- Instructions for the task:
In the listing that follows, the range to quote begins at the line that has "ATOM 221 N N" and ends after the line that has "ATOM 225 O O"; quote it verbatim and add nothing.
--- --- ---
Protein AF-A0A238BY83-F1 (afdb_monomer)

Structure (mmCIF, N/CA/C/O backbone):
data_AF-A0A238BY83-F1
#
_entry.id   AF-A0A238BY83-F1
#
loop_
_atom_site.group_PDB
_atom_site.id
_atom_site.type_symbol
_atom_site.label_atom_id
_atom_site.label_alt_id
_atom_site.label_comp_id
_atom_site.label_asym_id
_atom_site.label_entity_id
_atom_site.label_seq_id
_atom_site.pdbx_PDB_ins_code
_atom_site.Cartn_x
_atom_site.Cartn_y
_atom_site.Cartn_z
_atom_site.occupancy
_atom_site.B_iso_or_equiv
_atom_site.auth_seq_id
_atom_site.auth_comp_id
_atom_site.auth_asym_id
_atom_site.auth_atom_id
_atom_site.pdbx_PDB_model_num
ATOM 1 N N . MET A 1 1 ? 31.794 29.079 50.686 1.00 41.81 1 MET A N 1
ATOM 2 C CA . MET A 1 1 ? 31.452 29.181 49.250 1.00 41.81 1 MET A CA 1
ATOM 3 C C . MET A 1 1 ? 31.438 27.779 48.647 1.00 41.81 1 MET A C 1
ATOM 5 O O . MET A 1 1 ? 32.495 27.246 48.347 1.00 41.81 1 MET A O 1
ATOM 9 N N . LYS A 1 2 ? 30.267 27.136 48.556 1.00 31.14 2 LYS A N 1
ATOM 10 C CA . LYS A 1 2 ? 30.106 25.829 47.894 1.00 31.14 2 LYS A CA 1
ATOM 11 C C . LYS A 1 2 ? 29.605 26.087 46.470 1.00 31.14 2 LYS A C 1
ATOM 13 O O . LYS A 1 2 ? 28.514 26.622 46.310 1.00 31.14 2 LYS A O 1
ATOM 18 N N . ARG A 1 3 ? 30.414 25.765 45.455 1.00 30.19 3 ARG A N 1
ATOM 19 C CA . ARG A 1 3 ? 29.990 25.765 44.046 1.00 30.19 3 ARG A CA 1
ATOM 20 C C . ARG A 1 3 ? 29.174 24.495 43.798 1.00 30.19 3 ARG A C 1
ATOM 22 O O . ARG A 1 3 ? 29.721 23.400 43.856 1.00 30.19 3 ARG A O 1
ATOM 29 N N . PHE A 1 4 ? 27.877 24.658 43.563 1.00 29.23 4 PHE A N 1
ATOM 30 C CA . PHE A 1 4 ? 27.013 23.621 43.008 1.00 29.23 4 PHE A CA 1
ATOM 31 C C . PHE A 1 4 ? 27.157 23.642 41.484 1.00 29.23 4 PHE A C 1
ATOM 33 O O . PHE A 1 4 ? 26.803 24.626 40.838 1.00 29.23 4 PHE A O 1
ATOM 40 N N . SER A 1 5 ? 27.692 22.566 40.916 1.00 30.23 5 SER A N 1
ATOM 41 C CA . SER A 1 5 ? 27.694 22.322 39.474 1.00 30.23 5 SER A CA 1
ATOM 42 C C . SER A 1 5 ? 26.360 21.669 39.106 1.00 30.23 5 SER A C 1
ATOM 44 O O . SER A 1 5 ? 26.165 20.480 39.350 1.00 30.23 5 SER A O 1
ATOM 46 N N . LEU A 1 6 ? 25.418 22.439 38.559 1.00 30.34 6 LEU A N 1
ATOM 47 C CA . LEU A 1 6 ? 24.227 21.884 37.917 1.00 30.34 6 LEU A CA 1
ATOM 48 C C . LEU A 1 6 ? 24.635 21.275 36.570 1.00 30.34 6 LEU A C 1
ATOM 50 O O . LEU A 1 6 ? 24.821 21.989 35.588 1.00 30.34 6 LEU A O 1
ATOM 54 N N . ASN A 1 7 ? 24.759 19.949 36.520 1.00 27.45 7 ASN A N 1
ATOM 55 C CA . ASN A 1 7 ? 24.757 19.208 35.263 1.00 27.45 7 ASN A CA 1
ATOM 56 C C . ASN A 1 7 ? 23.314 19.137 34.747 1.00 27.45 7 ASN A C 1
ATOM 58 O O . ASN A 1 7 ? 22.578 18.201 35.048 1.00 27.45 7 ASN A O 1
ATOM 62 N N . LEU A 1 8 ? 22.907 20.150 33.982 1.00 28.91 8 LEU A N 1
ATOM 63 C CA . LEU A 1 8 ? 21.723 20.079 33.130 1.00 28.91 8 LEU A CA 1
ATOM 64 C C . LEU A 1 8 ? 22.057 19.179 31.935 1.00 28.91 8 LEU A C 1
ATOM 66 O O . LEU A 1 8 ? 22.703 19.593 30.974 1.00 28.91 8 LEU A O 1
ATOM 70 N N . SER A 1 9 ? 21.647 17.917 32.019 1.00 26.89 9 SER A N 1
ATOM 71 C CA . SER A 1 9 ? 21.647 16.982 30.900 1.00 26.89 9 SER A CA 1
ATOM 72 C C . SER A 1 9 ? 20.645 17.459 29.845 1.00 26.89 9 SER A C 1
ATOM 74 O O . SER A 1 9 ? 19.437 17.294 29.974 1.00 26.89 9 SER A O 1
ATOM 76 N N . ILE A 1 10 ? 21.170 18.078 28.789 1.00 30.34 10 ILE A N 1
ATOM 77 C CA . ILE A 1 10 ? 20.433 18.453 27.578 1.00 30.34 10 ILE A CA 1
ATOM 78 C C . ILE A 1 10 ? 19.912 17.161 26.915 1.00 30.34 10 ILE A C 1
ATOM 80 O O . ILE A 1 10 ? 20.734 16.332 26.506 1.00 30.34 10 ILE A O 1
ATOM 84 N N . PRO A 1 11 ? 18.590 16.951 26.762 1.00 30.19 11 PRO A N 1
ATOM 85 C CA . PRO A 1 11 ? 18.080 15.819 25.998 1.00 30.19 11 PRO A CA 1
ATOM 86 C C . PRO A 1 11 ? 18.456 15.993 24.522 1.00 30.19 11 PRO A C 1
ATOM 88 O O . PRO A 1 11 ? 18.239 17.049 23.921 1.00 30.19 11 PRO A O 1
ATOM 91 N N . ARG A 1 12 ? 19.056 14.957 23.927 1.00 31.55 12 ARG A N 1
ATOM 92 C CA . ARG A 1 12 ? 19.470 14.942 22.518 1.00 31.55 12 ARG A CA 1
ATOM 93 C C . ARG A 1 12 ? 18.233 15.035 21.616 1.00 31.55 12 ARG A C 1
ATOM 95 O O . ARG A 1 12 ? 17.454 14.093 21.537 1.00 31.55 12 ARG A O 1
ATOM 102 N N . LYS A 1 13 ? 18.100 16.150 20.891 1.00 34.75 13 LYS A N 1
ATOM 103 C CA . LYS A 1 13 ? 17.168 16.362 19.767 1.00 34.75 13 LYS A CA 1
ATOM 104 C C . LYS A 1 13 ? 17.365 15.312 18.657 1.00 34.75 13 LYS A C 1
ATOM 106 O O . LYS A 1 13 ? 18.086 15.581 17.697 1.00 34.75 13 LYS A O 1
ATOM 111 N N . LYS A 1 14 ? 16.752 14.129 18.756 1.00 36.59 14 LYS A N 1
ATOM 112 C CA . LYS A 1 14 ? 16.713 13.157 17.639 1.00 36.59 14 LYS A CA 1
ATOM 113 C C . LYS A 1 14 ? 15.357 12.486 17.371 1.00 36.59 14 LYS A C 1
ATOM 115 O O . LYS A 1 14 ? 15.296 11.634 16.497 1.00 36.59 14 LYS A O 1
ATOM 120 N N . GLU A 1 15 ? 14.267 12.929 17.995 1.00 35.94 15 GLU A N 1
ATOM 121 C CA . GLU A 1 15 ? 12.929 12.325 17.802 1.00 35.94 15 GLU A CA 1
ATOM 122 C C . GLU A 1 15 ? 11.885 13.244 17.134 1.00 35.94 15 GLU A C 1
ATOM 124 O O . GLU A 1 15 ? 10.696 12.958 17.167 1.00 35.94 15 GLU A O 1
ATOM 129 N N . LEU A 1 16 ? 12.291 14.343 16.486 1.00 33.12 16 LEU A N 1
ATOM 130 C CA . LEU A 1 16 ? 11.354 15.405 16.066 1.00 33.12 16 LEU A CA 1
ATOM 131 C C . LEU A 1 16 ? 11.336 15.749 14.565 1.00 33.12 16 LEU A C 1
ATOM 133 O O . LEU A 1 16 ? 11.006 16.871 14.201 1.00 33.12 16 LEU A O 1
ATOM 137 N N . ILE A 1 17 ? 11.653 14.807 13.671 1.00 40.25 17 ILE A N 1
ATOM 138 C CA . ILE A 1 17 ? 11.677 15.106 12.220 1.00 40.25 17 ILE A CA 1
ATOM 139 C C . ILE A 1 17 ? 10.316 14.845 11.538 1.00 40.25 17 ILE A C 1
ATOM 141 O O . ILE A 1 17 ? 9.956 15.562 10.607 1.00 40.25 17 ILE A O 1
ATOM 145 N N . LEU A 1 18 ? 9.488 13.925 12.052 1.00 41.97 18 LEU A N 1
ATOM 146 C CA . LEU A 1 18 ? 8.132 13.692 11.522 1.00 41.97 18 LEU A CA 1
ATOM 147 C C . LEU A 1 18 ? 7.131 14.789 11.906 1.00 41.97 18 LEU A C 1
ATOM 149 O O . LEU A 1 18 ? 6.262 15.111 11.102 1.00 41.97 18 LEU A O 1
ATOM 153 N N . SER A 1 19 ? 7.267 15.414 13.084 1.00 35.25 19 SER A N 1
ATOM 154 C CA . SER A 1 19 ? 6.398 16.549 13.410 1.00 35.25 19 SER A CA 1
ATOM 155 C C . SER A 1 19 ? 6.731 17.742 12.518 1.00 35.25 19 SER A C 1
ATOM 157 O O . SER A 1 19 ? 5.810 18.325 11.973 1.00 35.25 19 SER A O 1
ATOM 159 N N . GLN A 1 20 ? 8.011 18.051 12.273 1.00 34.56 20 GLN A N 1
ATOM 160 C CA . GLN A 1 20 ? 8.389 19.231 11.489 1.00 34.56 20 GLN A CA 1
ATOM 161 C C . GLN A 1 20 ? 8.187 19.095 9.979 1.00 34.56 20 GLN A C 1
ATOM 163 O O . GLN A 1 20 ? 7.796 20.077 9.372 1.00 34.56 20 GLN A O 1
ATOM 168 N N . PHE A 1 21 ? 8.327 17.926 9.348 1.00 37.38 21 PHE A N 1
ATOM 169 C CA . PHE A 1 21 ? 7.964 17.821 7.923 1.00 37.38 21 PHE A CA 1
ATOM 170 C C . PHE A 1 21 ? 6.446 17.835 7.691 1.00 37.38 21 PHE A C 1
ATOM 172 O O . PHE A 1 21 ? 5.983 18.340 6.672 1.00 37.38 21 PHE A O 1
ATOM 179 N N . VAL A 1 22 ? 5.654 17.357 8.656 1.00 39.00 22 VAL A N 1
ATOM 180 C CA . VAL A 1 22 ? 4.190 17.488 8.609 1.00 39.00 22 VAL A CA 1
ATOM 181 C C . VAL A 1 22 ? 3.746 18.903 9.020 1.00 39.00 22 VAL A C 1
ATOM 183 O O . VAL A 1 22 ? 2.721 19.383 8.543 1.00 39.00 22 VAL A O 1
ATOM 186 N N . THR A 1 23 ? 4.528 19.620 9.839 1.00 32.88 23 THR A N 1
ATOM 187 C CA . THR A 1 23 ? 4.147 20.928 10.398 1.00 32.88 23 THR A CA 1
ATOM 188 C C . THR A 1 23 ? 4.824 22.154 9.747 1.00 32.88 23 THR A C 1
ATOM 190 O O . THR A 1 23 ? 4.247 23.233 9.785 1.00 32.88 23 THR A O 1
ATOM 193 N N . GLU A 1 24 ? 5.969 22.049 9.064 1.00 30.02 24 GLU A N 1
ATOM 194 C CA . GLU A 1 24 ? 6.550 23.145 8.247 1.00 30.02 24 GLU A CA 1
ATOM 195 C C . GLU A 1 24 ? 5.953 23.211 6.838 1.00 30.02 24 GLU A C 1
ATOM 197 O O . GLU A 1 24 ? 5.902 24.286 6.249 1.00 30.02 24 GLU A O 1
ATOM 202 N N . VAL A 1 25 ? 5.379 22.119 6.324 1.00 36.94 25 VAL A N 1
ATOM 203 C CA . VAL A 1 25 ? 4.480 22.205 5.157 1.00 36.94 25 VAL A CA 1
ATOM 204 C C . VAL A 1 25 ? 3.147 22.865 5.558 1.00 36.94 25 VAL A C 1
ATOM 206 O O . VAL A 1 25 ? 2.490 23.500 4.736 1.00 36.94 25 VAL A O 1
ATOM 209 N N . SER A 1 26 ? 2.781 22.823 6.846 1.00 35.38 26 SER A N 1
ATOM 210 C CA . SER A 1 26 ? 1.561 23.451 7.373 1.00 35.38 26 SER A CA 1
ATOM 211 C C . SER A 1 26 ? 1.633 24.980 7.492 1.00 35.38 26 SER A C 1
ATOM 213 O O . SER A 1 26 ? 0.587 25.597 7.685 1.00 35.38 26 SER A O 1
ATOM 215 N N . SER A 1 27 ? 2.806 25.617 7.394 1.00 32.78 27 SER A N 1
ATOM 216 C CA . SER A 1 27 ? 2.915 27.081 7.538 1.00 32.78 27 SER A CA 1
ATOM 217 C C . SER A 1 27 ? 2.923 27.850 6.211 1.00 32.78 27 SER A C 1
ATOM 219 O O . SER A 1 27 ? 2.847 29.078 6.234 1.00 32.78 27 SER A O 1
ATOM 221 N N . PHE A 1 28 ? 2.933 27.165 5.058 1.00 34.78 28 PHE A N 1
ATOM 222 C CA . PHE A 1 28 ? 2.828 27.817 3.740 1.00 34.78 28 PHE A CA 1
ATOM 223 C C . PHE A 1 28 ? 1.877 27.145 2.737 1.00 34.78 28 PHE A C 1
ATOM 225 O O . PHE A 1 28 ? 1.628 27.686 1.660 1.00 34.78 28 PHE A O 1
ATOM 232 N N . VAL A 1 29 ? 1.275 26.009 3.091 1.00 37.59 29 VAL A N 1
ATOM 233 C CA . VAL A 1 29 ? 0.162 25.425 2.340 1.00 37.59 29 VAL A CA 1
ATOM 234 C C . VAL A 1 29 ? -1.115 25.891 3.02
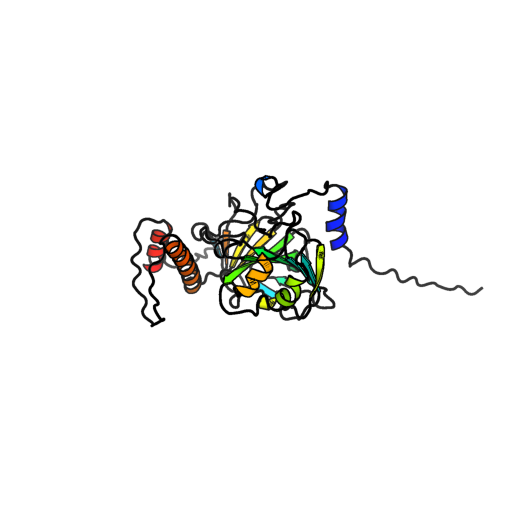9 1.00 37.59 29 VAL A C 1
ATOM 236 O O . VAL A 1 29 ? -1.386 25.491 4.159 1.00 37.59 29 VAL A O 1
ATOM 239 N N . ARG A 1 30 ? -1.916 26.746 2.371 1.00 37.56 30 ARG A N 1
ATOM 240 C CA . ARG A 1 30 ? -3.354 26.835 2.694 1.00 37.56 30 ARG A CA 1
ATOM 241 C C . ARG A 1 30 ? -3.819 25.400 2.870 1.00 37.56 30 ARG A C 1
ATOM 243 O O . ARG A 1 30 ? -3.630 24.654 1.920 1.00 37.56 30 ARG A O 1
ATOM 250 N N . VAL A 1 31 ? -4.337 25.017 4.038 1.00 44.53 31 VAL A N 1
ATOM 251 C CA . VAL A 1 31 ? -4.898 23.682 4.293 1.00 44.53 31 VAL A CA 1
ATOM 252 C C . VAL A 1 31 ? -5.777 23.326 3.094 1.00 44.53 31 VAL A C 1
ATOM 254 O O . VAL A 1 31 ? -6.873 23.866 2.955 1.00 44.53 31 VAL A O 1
--- --- ---
- Solved exercise:
ATOM 221 N N . PHE A 1 28 ? 2.933 27.165 5.058 1.00 34.78 28 PHE A N 1
ATOM 222 C CA . PHE A 1 28 ? 2.828 27.817 3.740 1.00 34.78 28 PHE A CA 1
ATOM 223 C C . PHE A 1 28 ? 1.877 27.145 2.737 1.00 34.78 28 PHE A C 1
ATOM 225 O O . PHE A 1 28 ? 1.628 27.686 1.660 1.00 34.78 28 PHE A O 1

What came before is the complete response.